WORK INSTRUCTION
From the data below, retype exactly the lines starting with the one that contains "ATOM 52 N N" and ending with the one that contains "ATOM 56 O O", both included.

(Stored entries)
________

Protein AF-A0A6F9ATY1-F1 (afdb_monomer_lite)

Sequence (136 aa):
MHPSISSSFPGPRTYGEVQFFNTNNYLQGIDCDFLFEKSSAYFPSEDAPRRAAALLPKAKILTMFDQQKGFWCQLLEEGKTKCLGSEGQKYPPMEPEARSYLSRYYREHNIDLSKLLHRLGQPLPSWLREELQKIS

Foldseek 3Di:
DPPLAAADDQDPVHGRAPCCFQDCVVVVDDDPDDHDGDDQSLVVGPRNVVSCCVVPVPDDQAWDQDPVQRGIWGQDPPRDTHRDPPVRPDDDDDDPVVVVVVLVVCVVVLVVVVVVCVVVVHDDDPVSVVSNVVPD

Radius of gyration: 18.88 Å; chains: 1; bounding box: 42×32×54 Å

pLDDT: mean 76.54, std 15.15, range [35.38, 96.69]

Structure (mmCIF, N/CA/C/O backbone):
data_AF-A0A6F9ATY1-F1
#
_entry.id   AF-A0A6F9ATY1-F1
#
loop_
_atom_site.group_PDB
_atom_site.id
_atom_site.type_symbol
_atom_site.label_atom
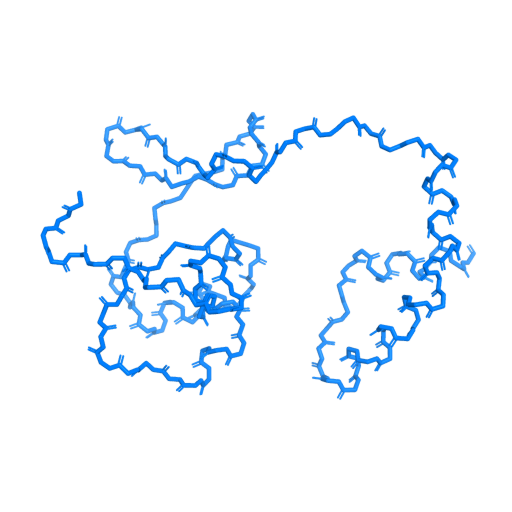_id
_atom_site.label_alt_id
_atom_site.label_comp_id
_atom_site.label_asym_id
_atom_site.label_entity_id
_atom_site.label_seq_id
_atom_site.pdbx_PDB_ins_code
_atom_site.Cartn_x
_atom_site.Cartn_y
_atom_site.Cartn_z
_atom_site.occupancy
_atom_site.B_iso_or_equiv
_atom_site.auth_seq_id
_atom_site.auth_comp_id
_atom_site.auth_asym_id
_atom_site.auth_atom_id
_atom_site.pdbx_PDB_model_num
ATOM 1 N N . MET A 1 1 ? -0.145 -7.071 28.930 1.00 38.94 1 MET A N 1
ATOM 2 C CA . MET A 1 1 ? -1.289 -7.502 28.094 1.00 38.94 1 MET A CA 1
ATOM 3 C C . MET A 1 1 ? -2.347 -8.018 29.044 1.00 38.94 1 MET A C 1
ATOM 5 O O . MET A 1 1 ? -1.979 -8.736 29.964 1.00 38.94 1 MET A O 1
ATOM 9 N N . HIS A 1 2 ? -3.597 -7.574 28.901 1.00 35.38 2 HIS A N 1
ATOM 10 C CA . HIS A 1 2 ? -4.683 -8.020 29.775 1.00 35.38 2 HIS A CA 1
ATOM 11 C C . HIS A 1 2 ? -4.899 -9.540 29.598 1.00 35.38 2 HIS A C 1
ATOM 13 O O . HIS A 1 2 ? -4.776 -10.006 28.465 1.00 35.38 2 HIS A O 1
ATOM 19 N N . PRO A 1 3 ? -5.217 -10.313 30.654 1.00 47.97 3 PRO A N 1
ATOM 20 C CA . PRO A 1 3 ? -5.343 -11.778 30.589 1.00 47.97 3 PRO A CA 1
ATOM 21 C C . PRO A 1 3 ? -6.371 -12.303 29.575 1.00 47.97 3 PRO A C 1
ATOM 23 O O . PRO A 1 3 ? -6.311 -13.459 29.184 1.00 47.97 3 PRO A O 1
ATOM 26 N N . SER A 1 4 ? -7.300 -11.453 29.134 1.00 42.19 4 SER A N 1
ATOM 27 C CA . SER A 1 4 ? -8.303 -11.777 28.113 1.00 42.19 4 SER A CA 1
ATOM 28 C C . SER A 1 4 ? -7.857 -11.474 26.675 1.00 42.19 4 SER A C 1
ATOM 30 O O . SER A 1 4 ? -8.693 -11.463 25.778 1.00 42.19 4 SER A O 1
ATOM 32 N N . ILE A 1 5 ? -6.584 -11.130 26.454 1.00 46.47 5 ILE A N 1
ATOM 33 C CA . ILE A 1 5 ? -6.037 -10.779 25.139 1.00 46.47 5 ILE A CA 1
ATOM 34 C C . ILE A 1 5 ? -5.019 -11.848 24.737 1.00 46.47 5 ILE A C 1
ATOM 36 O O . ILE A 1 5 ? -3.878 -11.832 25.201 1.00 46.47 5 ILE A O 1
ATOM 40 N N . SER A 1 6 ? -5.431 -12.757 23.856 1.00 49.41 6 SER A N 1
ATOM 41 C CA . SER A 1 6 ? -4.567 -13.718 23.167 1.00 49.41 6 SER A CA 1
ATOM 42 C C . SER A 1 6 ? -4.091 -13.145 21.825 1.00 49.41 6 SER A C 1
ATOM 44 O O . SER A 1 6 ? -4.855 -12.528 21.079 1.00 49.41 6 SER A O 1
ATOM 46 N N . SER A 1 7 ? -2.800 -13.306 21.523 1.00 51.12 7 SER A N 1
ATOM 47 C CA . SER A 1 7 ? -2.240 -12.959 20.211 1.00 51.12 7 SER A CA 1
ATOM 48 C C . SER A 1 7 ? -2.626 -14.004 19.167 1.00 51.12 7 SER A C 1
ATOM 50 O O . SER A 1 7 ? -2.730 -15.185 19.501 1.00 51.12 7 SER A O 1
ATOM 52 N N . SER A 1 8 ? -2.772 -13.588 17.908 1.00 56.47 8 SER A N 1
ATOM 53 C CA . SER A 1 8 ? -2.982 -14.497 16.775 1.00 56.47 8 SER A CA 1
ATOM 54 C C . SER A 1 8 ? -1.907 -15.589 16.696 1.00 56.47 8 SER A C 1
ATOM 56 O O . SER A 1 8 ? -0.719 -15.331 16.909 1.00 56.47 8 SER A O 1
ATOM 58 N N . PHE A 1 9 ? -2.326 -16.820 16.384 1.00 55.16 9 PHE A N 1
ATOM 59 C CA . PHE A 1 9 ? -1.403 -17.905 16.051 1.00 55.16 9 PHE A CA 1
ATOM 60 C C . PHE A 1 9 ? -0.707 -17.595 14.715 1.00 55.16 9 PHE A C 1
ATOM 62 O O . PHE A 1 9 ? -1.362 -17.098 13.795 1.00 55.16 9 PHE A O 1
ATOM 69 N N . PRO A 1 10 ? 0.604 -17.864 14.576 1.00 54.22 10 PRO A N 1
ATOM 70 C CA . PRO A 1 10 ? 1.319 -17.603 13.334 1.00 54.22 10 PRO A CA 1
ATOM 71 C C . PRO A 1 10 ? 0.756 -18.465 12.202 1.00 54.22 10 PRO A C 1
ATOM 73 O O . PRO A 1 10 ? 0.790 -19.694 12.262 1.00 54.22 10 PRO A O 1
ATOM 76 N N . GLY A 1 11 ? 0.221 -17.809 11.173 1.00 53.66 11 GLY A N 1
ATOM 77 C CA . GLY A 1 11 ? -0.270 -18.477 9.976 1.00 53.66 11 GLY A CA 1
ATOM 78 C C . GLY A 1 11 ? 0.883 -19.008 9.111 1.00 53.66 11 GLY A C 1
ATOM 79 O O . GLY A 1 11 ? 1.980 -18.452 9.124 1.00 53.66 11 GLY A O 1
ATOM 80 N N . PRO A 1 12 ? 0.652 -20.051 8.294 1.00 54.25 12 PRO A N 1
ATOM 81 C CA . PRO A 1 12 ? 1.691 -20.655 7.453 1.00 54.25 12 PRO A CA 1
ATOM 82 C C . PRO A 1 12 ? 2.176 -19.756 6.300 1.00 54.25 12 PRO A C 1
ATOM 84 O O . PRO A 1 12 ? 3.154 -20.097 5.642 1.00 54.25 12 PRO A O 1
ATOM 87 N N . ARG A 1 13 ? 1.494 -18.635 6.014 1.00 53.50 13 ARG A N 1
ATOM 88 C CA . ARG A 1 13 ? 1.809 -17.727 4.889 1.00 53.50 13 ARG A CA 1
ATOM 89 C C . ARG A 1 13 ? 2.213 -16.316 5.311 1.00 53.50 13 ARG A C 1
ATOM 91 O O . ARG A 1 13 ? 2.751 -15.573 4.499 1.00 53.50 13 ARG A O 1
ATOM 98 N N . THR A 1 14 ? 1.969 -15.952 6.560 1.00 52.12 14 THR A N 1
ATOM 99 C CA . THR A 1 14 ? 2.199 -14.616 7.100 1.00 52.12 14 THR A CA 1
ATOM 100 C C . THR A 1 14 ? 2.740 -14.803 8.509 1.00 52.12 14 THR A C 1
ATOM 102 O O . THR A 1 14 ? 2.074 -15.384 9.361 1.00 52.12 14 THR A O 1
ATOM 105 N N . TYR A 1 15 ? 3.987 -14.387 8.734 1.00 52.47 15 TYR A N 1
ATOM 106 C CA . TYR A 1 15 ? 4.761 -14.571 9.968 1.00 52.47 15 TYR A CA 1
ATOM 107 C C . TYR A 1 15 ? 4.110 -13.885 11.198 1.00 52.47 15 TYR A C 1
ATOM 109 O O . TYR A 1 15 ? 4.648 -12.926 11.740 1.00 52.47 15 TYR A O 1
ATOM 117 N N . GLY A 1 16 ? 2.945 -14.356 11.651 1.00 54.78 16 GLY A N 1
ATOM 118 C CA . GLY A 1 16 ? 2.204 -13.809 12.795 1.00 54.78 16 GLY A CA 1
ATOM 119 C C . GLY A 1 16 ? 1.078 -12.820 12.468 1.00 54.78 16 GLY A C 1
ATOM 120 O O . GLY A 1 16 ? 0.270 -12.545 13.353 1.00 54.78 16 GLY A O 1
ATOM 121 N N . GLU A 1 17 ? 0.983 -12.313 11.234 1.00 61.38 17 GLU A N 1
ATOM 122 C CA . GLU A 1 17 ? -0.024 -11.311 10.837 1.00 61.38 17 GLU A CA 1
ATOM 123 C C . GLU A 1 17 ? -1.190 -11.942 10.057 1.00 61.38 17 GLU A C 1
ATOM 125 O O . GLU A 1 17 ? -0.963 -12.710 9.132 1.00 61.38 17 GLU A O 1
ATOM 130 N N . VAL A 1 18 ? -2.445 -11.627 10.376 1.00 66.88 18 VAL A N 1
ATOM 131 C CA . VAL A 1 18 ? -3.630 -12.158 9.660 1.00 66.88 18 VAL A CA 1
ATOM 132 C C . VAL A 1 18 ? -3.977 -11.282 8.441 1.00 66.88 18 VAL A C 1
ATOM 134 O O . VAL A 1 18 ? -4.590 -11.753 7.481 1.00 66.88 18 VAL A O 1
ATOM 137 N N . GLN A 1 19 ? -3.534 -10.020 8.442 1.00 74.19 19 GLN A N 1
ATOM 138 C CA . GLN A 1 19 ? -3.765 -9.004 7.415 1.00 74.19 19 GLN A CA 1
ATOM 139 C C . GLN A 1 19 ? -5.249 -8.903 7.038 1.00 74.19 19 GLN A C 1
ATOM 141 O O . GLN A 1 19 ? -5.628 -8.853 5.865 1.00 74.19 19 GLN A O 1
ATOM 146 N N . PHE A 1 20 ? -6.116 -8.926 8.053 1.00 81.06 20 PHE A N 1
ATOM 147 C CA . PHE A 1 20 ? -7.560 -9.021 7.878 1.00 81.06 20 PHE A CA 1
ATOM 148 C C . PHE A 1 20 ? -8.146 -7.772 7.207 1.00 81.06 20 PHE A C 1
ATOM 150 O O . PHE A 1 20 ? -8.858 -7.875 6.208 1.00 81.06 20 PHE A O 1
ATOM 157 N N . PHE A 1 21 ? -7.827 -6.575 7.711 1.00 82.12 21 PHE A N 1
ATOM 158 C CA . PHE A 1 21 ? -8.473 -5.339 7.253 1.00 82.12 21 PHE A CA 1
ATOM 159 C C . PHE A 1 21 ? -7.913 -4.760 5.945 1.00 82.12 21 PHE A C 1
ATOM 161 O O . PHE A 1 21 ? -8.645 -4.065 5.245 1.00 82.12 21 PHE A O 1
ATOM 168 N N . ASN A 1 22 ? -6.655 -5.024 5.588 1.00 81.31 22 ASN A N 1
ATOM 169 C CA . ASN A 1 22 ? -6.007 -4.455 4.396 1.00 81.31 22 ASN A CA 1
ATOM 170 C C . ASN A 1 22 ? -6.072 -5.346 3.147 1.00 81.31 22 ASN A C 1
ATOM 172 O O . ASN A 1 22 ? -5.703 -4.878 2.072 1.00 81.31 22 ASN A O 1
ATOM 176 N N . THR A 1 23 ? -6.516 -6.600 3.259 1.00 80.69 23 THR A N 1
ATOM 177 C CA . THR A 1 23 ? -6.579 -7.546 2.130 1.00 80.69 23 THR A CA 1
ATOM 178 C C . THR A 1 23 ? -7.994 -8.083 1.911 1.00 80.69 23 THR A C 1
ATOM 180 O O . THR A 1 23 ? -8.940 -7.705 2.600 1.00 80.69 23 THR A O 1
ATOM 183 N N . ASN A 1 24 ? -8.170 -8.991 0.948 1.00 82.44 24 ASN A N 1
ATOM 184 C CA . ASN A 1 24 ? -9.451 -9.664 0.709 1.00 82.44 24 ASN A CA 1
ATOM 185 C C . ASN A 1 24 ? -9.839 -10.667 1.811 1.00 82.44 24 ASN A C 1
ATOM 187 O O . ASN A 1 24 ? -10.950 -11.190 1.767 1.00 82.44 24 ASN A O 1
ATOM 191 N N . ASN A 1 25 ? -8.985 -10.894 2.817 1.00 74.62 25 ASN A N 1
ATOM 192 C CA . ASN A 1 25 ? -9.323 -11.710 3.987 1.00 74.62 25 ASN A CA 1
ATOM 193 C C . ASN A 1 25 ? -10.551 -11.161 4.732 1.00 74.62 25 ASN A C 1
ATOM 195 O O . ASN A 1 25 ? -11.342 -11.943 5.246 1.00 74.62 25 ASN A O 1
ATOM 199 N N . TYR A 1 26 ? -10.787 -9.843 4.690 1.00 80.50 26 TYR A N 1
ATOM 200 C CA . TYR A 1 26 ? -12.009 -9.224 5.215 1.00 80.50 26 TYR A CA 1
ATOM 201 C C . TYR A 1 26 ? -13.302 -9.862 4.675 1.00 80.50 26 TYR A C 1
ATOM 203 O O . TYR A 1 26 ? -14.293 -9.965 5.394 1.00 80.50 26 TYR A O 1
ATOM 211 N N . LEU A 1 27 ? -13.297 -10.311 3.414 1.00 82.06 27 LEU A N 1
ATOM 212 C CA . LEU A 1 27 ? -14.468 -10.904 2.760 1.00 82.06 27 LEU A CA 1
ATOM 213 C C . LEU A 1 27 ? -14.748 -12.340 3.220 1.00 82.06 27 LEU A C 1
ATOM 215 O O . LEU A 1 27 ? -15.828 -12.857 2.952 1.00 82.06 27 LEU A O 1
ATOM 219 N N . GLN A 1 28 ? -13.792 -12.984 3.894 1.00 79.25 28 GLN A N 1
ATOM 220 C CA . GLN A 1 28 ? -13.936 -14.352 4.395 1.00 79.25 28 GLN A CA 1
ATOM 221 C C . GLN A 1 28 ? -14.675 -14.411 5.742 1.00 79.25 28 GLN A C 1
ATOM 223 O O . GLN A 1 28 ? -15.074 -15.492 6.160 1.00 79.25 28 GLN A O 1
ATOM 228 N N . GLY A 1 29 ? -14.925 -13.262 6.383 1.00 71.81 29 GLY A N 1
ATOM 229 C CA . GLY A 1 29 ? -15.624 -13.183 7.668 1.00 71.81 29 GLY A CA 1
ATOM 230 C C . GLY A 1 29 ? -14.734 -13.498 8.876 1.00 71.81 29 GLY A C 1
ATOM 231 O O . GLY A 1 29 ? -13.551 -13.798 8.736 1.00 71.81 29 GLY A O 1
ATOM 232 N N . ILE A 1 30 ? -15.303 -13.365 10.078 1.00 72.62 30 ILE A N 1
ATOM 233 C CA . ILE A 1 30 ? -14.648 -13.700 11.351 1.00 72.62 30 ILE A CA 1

________

EXERCISE RESULT
ATOM 52 N N . SER A 1 8 ? -2.772 -13.588 17.908 1.00 56.47 8 SER A N 1
ATOM 53 C CA . SER A 1 8 ? -2.982 -14.497 16.775 1.00 56.47 8 SER A CA 1
ATOM 54 C C . SER A 1 8 ? -1.907 -15.589 16.696 1.00 56.47 8 SER A C 1
ATOM 56 O O . SER A 1 8 ? -0.719 -15.331 16.909 1.00 56.47 8 SER A O 1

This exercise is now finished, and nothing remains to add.